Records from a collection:
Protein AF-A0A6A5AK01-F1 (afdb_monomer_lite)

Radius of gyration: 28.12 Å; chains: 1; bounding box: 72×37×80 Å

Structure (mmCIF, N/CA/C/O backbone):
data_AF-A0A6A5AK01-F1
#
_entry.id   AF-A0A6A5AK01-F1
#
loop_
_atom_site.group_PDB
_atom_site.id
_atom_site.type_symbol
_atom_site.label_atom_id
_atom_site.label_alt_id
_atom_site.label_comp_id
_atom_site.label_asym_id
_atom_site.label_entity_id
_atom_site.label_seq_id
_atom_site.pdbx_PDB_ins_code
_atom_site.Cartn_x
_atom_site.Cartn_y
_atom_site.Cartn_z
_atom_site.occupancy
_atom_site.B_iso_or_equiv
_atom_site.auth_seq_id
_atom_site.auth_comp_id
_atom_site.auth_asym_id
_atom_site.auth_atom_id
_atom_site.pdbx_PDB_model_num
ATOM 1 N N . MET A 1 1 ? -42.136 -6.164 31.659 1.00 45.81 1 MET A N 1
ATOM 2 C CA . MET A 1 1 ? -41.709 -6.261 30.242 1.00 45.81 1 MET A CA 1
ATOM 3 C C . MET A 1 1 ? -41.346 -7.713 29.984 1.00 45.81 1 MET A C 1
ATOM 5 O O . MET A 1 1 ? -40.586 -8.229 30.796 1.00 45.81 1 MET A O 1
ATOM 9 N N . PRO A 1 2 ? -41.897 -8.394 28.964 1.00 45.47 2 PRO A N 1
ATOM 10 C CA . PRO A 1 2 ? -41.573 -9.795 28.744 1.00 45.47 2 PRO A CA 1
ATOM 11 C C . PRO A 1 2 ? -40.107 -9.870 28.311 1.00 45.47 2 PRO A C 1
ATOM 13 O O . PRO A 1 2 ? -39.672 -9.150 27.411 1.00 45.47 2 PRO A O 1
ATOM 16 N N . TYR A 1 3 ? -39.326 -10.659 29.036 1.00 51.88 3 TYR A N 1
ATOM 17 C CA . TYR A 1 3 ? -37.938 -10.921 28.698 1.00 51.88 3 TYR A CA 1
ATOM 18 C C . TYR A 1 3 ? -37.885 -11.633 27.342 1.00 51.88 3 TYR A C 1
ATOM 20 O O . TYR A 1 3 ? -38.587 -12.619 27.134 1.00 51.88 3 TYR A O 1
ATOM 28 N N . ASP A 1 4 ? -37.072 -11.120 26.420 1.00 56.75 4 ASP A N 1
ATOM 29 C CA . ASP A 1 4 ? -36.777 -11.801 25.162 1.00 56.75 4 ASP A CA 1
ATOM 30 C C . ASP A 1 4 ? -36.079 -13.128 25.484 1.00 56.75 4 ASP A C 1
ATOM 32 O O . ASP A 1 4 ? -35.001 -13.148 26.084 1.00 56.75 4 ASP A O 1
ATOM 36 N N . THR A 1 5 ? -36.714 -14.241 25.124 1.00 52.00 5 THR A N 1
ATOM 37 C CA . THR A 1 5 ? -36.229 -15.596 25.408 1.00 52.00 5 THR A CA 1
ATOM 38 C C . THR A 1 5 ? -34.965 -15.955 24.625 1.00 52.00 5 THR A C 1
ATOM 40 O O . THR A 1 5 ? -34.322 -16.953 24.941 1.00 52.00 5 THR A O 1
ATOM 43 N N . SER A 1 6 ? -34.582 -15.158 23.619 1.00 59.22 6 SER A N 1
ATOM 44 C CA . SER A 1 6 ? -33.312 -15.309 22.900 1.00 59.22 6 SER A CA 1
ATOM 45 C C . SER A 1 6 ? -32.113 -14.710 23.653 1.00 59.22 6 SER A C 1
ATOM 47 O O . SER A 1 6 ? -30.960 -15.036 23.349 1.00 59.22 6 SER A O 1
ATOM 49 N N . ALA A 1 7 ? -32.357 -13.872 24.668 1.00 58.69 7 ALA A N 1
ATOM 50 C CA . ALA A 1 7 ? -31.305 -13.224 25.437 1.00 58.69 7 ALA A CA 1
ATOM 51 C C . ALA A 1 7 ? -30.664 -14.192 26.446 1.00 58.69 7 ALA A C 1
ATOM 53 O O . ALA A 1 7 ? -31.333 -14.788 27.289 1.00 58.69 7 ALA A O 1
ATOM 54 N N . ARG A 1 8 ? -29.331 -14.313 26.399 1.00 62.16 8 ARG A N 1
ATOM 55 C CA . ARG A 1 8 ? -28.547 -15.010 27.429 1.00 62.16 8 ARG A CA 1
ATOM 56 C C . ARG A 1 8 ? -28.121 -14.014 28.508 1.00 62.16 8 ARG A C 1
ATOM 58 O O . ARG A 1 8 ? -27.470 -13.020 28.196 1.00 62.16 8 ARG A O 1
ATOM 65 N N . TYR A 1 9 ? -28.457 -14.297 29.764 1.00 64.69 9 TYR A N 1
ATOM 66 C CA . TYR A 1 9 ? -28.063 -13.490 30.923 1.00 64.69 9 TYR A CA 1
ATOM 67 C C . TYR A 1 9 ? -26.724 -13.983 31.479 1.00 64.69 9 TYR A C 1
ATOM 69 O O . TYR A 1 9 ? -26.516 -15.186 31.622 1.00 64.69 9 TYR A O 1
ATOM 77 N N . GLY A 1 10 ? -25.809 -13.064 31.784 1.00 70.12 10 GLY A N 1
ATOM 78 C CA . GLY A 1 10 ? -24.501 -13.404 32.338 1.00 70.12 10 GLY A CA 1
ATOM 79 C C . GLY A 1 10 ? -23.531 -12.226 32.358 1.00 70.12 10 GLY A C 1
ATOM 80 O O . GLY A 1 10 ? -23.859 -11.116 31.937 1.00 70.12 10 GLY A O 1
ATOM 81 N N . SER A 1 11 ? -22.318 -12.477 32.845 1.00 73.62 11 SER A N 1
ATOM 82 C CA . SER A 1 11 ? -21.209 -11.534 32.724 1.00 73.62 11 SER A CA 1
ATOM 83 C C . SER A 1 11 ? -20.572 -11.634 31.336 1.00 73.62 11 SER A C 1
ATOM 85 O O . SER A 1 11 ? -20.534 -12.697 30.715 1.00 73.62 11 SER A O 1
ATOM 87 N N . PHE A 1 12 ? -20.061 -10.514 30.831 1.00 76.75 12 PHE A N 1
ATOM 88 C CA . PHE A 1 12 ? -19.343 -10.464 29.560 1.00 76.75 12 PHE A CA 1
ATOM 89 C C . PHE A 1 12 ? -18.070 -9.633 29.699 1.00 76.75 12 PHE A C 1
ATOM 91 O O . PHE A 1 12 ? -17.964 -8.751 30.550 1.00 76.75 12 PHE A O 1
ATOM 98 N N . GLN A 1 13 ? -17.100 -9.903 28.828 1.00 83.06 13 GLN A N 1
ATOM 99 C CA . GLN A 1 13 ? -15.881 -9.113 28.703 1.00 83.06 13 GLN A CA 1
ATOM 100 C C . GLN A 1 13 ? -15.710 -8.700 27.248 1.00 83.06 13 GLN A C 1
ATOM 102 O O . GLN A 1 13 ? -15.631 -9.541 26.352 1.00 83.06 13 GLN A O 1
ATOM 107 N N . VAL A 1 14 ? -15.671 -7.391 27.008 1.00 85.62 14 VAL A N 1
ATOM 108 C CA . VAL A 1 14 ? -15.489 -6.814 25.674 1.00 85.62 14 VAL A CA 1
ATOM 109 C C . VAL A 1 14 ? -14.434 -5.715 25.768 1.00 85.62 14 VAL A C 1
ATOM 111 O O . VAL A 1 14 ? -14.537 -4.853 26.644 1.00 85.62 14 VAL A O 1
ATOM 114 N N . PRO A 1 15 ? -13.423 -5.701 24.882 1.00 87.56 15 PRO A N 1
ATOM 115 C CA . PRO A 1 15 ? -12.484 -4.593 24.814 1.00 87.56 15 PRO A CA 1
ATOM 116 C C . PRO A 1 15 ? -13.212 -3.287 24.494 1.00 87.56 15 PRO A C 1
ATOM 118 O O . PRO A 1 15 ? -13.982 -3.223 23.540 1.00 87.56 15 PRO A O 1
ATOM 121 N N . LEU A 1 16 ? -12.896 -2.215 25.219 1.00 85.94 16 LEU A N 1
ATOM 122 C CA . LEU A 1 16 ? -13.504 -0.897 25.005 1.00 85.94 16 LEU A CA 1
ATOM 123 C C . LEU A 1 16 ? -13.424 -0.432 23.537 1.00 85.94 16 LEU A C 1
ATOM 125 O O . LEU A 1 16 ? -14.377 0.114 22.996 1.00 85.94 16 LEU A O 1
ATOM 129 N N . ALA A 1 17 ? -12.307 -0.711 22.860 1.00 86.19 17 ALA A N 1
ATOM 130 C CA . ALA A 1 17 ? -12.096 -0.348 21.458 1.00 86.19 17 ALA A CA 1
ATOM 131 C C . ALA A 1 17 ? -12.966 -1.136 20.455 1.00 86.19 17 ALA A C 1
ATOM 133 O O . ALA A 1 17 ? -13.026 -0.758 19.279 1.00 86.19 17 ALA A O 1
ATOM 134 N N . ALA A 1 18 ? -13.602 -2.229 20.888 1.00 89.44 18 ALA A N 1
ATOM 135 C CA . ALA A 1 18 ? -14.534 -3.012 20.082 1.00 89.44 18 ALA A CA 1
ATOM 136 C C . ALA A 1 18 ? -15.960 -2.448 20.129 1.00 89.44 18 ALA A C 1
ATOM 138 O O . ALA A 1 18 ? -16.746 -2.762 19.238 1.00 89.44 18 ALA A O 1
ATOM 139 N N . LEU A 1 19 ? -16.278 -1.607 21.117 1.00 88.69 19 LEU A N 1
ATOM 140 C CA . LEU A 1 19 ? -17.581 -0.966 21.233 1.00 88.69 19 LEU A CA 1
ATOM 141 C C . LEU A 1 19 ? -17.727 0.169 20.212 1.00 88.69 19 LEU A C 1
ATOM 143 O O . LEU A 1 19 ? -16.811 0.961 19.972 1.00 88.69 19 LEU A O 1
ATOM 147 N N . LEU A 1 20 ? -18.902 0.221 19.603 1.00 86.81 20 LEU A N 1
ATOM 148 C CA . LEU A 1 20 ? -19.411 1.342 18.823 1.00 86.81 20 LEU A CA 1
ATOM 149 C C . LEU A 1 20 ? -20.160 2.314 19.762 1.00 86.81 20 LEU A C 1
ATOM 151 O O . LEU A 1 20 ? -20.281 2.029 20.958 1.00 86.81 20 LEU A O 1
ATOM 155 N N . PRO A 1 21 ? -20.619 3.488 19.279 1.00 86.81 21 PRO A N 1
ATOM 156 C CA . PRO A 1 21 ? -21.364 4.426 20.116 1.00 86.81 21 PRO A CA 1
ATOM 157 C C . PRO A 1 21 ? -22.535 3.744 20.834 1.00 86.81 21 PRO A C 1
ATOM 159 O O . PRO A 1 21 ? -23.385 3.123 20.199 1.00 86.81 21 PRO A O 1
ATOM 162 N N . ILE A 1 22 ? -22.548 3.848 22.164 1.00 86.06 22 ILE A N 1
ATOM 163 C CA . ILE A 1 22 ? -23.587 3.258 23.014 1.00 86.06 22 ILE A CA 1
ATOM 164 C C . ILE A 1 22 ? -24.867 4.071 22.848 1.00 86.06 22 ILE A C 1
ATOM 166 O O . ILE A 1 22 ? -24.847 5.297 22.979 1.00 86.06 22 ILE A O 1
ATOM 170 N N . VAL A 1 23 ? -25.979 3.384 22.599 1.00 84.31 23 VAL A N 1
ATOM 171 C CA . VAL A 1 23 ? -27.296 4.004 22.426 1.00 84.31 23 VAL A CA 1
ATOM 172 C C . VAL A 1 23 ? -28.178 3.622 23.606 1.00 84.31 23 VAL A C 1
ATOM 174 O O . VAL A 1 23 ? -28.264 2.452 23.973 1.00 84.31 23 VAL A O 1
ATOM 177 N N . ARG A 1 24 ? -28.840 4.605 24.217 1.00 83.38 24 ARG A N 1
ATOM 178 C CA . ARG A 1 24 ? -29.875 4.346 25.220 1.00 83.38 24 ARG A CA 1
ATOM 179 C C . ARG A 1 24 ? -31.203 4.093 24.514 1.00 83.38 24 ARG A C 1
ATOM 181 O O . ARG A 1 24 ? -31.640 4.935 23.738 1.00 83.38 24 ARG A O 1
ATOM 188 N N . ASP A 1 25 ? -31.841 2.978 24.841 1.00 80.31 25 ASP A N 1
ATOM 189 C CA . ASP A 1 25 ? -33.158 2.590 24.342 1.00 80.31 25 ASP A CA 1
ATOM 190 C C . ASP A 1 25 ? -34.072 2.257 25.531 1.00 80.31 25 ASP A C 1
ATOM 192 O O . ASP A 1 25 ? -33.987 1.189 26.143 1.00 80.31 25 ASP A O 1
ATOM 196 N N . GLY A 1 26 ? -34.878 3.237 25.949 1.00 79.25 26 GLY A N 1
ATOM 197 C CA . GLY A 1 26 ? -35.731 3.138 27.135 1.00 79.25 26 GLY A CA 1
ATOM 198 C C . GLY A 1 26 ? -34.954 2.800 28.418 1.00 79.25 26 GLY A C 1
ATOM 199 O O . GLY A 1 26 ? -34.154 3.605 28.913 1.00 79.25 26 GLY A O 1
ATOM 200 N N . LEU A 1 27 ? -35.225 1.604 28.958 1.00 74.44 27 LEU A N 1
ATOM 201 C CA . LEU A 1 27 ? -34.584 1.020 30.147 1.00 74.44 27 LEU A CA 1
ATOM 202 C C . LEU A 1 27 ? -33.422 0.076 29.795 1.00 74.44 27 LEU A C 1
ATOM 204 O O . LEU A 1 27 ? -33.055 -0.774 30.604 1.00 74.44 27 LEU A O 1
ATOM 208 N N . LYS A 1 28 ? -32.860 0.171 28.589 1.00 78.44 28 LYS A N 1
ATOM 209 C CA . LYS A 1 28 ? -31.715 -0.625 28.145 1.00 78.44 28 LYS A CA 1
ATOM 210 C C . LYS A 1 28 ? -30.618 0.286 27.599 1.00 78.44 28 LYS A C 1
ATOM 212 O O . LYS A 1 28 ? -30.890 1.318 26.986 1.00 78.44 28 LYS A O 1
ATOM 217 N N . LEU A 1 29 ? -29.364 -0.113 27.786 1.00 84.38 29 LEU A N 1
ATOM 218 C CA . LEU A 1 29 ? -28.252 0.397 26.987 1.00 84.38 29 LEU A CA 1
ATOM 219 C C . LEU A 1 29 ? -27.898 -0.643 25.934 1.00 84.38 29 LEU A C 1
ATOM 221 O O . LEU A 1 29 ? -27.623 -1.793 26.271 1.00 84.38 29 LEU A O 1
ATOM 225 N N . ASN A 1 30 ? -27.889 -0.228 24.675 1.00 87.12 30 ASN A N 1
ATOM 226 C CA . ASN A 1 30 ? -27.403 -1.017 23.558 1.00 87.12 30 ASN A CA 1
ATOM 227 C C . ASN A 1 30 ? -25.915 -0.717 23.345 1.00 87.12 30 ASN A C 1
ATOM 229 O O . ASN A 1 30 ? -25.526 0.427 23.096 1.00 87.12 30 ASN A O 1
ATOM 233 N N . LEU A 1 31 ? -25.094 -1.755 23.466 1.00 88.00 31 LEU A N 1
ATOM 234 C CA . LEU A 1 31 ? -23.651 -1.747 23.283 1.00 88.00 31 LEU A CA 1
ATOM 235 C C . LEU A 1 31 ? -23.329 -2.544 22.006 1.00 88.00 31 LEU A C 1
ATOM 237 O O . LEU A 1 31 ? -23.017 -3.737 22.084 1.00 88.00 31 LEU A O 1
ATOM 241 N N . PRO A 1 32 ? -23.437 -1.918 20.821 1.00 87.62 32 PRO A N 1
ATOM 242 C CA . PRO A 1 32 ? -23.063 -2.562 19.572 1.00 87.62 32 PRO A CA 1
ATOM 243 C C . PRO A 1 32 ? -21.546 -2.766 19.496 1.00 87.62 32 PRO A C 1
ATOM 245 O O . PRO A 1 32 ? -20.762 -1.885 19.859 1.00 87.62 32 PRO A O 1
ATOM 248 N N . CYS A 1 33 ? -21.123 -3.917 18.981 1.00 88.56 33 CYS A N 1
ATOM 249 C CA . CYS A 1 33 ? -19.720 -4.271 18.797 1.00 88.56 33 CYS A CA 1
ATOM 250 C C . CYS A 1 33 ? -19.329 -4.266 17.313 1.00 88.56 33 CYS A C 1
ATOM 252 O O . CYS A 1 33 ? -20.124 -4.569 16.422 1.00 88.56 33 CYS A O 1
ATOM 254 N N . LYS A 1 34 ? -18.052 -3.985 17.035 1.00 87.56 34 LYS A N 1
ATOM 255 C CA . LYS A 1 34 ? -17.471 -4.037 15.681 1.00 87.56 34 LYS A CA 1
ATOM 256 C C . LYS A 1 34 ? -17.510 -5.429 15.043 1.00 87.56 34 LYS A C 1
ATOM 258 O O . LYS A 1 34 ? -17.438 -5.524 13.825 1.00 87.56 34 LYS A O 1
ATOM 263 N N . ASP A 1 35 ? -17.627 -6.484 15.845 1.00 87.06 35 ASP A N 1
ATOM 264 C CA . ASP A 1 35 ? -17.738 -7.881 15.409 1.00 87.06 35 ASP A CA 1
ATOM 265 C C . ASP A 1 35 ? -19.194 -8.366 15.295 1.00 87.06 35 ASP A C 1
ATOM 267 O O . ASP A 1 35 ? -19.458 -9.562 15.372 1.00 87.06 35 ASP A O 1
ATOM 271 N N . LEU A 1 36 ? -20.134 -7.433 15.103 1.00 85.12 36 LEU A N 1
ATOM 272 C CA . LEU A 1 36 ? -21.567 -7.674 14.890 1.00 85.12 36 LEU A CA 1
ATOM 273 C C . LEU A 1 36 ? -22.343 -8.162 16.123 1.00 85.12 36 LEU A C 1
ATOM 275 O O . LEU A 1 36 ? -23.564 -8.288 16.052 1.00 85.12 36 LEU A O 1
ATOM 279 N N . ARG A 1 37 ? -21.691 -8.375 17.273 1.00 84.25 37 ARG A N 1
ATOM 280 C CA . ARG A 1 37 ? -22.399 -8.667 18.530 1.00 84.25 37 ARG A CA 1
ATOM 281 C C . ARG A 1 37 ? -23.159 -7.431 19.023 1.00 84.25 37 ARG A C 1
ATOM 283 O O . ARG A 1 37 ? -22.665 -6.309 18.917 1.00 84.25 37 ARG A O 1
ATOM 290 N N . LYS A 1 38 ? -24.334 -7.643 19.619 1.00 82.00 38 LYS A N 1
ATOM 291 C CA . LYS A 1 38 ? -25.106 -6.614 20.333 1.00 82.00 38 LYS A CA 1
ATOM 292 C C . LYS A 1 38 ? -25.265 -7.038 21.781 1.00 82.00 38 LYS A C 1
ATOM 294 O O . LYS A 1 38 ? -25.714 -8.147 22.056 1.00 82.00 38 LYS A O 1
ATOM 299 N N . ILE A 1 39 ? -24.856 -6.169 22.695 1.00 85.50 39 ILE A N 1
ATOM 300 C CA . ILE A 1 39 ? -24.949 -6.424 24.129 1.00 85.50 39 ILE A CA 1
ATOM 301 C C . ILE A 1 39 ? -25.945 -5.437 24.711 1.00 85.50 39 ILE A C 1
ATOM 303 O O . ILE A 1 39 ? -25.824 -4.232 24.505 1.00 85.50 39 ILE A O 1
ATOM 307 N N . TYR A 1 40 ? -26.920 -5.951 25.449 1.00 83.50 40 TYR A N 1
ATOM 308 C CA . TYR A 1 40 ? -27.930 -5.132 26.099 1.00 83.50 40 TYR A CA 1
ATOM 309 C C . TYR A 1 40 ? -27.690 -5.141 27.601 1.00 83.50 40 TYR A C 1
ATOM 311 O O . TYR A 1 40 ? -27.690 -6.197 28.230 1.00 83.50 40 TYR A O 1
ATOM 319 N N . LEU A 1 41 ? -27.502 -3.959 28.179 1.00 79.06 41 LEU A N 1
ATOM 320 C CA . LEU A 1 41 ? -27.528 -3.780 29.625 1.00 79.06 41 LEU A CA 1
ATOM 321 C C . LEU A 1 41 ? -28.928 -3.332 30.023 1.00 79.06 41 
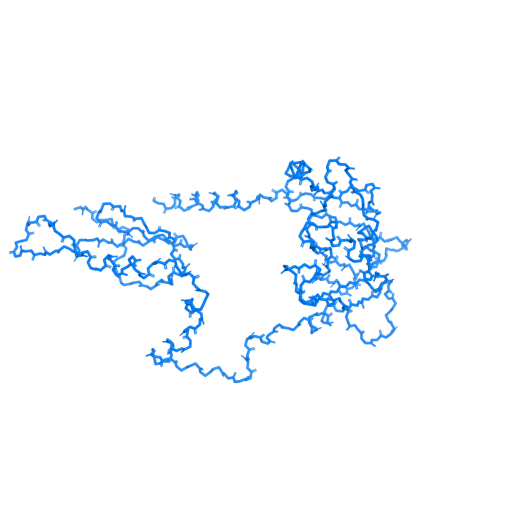LEU A C 1
ATOM 323 O O . LEU A 1 41 ? -29.301 -2.179 29.797 1.00 79.06 41 LEU A O 1
ATOM 327 N N . SER A 1 42 ? -29.706 -4.247 30.596 1.00 74.62 42 SER A N 1
ATOM 328 C CA . SER A 1 42 ? -30.980 -3.907 31.226 1.00 74.62 42 SER A CA 1
ATOM 329 C C . SER A 1 42 ? -30.718 -3.032 32.447 1.00 74.62 42 SER A C 1
ATOM 331 O O . SER A 1 42 ? -29.976 -3.408 33.346 1.00 74.62 42 SER A O 1
ATOM 333 N N . MET A 1 43 ? -31.352 -1.867 32.499 1.00 68.00 43 MET A N 1
ATOM 334 C CA . MET A 1 43 ? -31.231 -0.925 33.608 1.00 68.00 43 MET A CA 1
ATOM 335 C C . MET A 1 43 ? -32.175 -1.260 34.768 1.00 68.00 43 MET A C 1
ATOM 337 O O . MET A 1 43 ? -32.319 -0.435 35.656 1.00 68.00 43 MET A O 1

TASK REQUIREMENTS | Exact copies of the lines from the start of the data up to the line holding "ATOM 5 O O .", both included, are all that is needed.

WRITTEN RESPONSE |
Protein AF-A0A6A5AK01-F1 (afdb_monomer_lite)

Radius of gyration: 28.12 Å; chains: 1; bounding box: 72×37×80 Å

Structure (mmCIF, N/CA/C/O backbone):
data_AF-A0A6A5AK01-F1
#
_entry.id   AF-A0A6A5AK01-F1
#
loop_
_atom_site.group_PDB
_atom_site.id
_atom_site.type_symbol
_atom_site.label_atom_id
_atom_site.label_alt_id
_atom_site.label_comp_id
_atom_site.label_asym_id
_atom_site.label_entity_id
_atom_site.label_seq_id
_atom_site.pdbx_PDB_ins_code
_atom_site.Cartn_x
_atom_site.Cartn_y
_atom_site.Cartn_z
_atom_site.occupancy
_atom_site.B_iso_or_equiv
_atom_site.auth_seq_id
_atom_site.auth_comp_id
_atom_site.auth_asym_id
_atom_site.auth_atom_id
_atom_site.pdbx_PDB_model_num
ATOM 1 N N . MET A 1 1 ? -42.136 -6.164 31.659 1.00 45.81 1 MET A N 1
ATOM 2 C CA . MET A 1 1 ? -41.709 -6.261 30.242 1.00 45.81 1 MET A CA 1
ATOM 3 C C . MET A 1 1 ? -41.346 -7.713 29.984 1.00 45.81 1 MET A C 1
ATOM 5 O O . MET A 1 1 ? -40.586 -8.229 30.796 1.00 45.81 1 MET A O 1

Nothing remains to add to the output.